Records shown:
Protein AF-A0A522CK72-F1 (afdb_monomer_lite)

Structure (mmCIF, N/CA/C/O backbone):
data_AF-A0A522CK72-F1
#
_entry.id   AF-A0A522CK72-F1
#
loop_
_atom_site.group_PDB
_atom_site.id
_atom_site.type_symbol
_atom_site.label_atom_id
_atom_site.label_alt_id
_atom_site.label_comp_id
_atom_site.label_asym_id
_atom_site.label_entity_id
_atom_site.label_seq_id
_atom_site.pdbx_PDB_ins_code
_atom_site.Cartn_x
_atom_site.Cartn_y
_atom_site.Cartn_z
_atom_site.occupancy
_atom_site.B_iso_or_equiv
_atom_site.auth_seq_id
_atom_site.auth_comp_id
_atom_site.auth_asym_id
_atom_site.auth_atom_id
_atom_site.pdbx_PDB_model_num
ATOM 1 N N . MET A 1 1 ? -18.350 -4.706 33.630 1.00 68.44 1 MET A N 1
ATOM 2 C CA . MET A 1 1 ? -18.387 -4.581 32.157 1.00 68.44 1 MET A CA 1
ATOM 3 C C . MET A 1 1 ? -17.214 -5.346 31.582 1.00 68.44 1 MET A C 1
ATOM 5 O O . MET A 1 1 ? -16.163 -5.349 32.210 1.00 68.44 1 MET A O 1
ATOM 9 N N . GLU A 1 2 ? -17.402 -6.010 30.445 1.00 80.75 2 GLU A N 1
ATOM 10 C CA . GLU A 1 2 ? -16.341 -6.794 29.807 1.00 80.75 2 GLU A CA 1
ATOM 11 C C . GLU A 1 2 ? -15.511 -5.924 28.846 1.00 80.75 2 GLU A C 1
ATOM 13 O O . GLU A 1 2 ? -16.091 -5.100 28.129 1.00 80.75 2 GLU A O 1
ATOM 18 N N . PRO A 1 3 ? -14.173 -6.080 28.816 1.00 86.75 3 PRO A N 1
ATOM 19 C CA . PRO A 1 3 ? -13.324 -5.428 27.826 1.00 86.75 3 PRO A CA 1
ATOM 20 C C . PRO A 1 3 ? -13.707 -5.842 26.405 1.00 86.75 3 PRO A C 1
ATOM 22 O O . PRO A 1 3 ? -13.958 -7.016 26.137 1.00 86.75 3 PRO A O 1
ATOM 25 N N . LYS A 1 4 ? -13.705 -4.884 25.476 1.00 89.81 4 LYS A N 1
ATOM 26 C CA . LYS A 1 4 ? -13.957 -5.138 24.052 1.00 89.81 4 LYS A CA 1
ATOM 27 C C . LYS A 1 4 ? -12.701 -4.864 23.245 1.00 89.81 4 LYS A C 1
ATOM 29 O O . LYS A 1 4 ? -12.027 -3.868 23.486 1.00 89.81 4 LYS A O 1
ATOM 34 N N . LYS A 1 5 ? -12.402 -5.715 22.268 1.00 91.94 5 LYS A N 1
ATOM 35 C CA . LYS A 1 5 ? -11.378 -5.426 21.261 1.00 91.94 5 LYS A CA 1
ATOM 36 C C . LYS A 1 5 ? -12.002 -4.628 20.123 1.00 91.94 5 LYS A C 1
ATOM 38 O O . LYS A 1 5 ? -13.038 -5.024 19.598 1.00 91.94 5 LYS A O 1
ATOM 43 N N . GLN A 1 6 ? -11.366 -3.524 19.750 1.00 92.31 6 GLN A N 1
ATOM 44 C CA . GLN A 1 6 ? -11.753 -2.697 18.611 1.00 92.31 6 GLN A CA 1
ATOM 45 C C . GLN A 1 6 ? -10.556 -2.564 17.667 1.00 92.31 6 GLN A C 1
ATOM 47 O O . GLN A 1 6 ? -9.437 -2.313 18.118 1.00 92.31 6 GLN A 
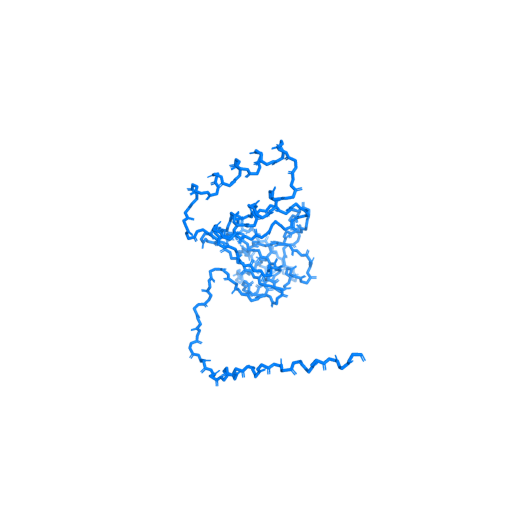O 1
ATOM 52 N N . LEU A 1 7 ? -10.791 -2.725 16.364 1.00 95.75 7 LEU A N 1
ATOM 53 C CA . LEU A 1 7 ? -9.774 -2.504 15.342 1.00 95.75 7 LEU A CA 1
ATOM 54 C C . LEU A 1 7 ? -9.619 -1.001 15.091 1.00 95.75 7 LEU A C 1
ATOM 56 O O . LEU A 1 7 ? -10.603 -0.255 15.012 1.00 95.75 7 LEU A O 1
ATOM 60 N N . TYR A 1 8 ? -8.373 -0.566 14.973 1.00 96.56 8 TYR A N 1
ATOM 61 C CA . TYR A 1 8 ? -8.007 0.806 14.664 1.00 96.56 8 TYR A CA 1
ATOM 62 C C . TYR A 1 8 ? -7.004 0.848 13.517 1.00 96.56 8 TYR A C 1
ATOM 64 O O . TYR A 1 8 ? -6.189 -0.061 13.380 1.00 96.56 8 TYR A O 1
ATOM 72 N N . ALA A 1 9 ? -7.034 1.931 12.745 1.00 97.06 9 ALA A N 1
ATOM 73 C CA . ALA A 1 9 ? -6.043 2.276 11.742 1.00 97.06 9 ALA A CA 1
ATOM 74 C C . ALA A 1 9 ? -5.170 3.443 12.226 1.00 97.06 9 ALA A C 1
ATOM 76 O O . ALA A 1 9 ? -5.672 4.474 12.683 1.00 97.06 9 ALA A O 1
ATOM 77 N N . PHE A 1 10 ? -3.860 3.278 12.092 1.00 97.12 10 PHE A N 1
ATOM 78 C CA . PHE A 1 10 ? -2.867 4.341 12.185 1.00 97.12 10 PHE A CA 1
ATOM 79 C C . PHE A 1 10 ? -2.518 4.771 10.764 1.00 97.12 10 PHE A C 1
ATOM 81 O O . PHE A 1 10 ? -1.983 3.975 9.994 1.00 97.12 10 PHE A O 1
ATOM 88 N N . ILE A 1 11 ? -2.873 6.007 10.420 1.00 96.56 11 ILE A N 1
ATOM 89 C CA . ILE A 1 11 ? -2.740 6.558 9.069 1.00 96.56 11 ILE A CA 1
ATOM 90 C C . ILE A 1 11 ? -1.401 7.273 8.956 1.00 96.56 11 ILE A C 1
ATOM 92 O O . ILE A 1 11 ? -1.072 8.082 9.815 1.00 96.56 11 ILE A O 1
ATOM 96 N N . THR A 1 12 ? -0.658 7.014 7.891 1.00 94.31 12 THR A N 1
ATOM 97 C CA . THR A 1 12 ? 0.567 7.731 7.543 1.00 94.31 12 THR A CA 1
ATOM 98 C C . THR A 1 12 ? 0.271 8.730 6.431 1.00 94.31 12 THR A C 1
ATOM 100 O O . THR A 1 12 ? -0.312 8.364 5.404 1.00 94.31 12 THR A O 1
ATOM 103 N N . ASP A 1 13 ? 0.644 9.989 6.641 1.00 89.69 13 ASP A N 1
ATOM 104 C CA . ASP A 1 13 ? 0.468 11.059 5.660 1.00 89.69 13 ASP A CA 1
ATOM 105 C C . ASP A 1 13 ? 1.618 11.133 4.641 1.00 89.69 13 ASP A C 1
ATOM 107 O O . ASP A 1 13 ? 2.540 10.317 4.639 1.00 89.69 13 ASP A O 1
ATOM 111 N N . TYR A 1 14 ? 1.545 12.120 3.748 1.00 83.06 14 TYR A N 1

...

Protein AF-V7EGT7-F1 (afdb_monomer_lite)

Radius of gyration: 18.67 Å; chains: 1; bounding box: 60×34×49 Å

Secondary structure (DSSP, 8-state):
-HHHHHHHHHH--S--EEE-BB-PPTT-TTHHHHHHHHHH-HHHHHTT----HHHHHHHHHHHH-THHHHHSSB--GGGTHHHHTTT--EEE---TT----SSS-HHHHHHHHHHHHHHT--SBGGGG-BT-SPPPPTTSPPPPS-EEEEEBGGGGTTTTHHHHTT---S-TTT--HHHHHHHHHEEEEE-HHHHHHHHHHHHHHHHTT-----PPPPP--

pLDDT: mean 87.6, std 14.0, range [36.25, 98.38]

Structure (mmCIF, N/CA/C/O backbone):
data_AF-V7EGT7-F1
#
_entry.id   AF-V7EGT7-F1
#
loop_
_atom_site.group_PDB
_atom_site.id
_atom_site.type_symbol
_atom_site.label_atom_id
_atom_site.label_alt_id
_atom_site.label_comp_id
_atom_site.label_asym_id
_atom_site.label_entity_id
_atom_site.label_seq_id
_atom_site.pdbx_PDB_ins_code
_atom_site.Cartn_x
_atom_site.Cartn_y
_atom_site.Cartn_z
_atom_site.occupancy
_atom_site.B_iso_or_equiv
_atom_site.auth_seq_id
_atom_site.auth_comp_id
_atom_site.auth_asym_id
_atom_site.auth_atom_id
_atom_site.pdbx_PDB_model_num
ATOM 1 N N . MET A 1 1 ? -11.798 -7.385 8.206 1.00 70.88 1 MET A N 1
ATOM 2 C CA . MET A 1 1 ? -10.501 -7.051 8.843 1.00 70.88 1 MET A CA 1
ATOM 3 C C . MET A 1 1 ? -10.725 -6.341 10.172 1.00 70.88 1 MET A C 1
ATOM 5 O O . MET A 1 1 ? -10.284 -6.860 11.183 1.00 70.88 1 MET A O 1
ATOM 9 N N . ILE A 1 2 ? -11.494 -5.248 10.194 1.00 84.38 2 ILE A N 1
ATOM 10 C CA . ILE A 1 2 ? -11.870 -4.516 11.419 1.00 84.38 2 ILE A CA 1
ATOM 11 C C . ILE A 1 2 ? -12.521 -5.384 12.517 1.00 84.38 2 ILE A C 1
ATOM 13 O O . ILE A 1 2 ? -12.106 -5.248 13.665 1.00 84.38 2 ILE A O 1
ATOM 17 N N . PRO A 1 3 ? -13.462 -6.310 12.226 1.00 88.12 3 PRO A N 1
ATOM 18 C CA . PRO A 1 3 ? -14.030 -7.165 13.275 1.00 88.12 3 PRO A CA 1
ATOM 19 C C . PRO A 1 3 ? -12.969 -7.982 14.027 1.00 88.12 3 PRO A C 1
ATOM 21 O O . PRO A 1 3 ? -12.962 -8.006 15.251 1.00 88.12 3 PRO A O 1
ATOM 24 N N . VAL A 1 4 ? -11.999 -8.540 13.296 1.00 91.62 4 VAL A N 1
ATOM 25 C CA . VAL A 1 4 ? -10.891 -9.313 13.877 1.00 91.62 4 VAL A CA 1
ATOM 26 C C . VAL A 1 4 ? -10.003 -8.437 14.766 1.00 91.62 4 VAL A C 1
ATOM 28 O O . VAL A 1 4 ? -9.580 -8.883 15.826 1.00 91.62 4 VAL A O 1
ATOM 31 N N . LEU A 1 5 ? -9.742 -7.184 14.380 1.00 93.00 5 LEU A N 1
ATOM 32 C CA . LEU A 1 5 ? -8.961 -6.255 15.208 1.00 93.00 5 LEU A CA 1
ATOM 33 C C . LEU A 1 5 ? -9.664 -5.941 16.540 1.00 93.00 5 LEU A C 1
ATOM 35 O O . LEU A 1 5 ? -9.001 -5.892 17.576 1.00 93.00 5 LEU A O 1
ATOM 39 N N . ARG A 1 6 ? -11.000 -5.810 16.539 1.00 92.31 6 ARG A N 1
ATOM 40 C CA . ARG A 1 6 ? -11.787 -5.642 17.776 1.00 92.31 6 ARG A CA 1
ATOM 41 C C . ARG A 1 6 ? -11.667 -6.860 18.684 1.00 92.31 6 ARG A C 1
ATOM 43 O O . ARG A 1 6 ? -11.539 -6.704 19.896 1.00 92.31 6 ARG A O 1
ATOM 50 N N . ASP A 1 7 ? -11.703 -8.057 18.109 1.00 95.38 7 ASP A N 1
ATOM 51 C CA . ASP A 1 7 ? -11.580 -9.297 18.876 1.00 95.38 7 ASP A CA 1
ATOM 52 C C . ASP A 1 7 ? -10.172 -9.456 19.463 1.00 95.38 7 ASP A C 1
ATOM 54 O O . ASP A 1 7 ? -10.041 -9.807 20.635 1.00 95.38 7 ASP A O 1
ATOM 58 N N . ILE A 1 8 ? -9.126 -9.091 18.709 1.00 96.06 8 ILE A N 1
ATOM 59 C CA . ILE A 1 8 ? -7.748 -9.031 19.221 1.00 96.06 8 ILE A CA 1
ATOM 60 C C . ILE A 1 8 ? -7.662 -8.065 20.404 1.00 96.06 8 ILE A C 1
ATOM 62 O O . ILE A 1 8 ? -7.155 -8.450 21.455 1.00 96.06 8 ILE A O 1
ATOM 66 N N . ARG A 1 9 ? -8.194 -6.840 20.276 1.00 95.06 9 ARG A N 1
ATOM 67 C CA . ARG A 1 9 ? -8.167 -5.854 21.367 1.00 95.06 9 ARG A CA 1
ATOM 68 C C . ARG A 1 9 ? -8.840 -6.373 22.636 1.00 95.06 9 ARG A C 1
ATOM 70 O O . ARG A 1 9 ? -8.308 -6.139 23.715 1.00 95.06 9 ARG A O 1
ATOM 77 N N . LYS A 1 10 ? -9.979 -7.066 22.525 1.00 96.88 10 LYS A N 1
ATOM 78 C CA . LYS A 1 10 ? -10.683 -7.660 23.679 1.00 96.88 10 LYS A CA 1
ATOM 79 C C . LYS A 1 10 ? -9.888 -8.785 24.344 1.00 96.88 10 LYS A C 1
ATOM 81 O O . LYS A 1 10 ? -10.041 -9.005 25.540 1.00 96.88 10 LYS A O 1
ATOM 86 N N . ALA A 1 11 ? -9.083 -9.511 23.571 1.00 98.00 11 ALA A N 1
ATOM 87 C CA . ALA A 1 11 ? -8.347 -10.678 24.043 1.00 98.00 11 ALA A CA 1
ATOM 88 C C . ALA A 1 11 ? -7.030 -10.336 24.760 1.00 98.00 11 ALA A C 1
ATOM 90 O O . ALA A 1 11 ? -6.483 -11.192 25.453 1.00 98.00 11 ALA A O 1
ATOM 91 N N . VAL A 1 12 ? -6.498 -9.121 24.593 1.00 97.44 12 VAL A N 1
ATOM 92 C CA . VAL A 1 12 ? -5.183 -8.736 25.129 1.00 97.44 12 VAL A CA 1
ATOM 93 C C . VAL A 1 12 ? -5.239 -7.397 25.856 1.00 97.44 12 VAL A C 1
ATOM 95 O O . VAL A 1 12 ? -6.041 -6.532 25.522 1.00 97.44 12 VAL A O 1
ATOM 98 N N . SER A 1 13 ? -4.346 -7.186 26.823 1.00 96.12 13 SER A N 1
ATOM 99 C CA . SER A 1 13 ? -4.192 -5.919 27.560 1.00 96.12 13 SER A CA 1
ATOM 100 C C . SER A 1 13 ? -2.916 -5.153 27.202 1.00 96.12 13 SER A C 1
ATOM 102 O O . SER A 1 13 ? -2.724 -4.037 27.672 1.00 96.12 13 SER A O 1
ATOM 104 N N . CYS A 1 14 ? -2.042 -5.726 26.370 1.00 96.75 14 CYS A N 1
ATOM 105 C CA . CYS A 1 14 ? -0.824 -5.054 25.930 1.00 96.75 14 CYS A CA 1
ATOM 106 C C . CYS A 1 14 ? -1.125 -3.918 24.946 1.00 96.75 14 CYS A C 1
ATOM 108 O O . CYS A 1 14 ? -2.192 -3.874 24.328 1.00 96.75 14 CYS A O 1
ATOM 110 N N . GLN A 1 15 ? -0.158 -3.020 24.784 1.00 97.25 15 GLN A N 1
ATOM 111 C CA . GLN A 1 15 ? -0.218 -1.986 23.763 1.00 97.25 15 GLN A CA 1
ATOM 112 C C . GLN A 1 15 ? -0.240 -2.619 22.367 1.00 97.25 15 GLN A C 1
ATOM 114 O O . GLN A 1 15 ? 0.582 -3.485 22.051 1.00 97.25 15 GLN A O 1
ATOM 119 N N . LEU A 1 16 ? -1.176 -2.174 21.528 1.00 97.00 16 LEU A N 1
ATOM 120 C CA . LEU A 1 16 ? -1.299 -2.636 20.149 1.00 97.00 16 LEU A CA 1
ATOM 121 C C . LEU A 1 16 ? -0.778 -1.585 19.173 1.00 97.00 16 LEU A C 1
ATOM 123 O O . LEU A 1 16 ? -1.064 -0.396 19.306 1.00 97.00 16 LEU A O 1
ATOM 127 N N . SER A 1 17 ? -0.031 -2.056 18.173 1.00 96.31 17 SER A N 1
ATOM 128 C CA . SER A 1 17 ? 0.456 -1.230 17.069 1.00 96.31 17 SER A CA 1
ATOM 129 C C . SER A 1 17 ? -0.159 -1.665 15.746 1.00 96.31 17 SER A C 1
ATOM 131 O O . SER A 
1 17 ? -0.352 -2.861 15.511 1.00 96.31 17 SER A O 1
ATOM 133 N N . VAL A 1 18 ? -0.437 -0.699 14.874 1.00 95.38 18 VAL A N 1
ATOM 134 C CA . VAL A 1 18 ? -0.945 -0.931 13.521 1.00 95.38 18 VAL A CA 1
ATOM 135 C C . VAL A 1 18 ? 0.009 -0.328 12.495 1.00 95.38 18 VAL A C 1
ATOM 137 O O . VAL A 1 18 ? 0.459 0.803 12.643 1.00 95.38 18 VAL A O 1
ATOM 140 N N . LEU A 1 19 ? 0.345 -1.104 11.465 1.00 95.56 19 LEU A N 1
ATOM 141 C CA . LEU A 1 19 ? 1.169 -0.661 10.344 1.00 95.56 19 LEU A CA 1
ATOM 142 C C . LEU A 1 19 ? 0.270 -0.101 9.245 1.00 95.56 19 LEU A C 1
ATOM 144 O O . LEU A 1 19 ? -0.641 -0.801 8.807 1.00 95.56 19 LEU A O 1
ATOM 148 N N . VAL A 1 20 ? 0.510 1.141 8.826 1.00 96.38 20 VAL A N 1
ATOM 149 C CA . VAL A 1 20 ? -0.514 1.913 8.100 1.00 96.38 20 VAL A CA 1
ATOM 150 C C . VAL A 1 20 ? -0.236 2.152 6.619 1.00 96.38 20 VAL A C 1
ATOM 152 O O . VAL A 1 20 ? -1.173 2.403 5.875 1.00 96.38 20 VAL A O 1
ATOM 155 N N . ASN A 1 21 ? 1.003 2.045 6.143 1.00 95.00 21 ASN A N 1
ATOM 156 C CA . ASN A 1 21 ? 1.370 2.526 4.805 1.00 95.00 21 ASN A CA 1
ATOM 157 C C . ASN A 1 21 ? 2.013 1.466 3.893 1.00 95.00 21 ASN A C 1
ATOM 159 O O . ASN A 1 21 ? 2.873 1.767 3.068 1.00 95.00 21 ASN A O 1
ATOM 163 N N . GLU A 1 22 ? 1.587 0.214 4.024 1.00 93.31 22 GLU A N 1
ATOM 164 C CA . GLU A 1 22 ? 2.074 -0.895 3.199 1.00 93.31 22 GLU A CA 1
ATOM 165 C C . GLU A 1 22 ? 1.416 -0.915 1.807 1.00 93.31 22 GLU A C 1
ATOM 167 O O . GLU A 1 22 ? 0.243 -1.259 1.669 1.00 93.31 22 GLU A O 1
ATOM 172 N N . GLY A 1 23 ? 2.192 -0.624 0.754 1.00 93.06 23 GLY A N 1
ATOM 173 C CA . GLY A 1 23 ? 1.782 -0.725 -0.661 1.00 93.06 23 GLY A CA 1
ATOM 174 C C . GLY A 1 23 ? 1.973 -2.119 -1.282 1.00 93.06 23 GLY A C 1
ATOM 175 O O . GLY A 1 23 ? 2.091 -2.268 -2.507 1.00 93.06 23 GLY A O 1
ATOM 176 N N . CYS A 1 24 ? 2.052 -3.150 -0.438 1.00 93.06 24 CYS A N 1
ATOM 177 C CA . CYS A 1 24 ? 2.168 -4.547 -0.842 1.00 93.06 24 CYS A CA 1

Brief: Using the data above, reproduce exactly the lines between those holding "ATOM 43 O O" and "ATOM 66 N N", inclusive, and no others.

Answer space:
ATOM 43 O O . ARG A 1 6 ? -11.539 -6.704 19.896 1.00 92.31 6 ARG A O 1
ATOM 50 N N . ASP A 1 7 ? -11.703 -8.057 18.109 1.00 95.38 7 ASP A N 1
ATOM 51 C CA . ASP A 1 7 ? -11.580 -9.297 18.876 1.00 95.38 7 ASP A CA 1
ATOM 52 C C . ASP A 1 7 ? -10.172 -9.456 19.463 1.00 95.38 7 ASP A C 1
ATOM 54 O O . ASP A 1 7 ? -10.041 -9.807 20.635 1.00 95.38 7 ASP A O 1
ATOM 58 N N . ILE A 1 8 ? -9.126 -9.091 18.709 1.00 96.06 8 ILE A N 1
ATOM 59 C CA . ILE A 1 8 ? -7.748 -9.031 19.221 1.00 96.06 8 ILE A CA 1
ATOM 60 C C . ILE A 1 8 ? -7.662 -8.065 20.404 1.00 96.06 8 ILE A C 1
ATOM 62 O O . ILE A 1 8 ? -7.155 -8.450 21.455 1.00 96.06 8 ILE A O 1
ATOM 66 N N . ARG A 1 9 ? -8.194 -6.840 20.276 1.00 95.06 9 ARG A N 1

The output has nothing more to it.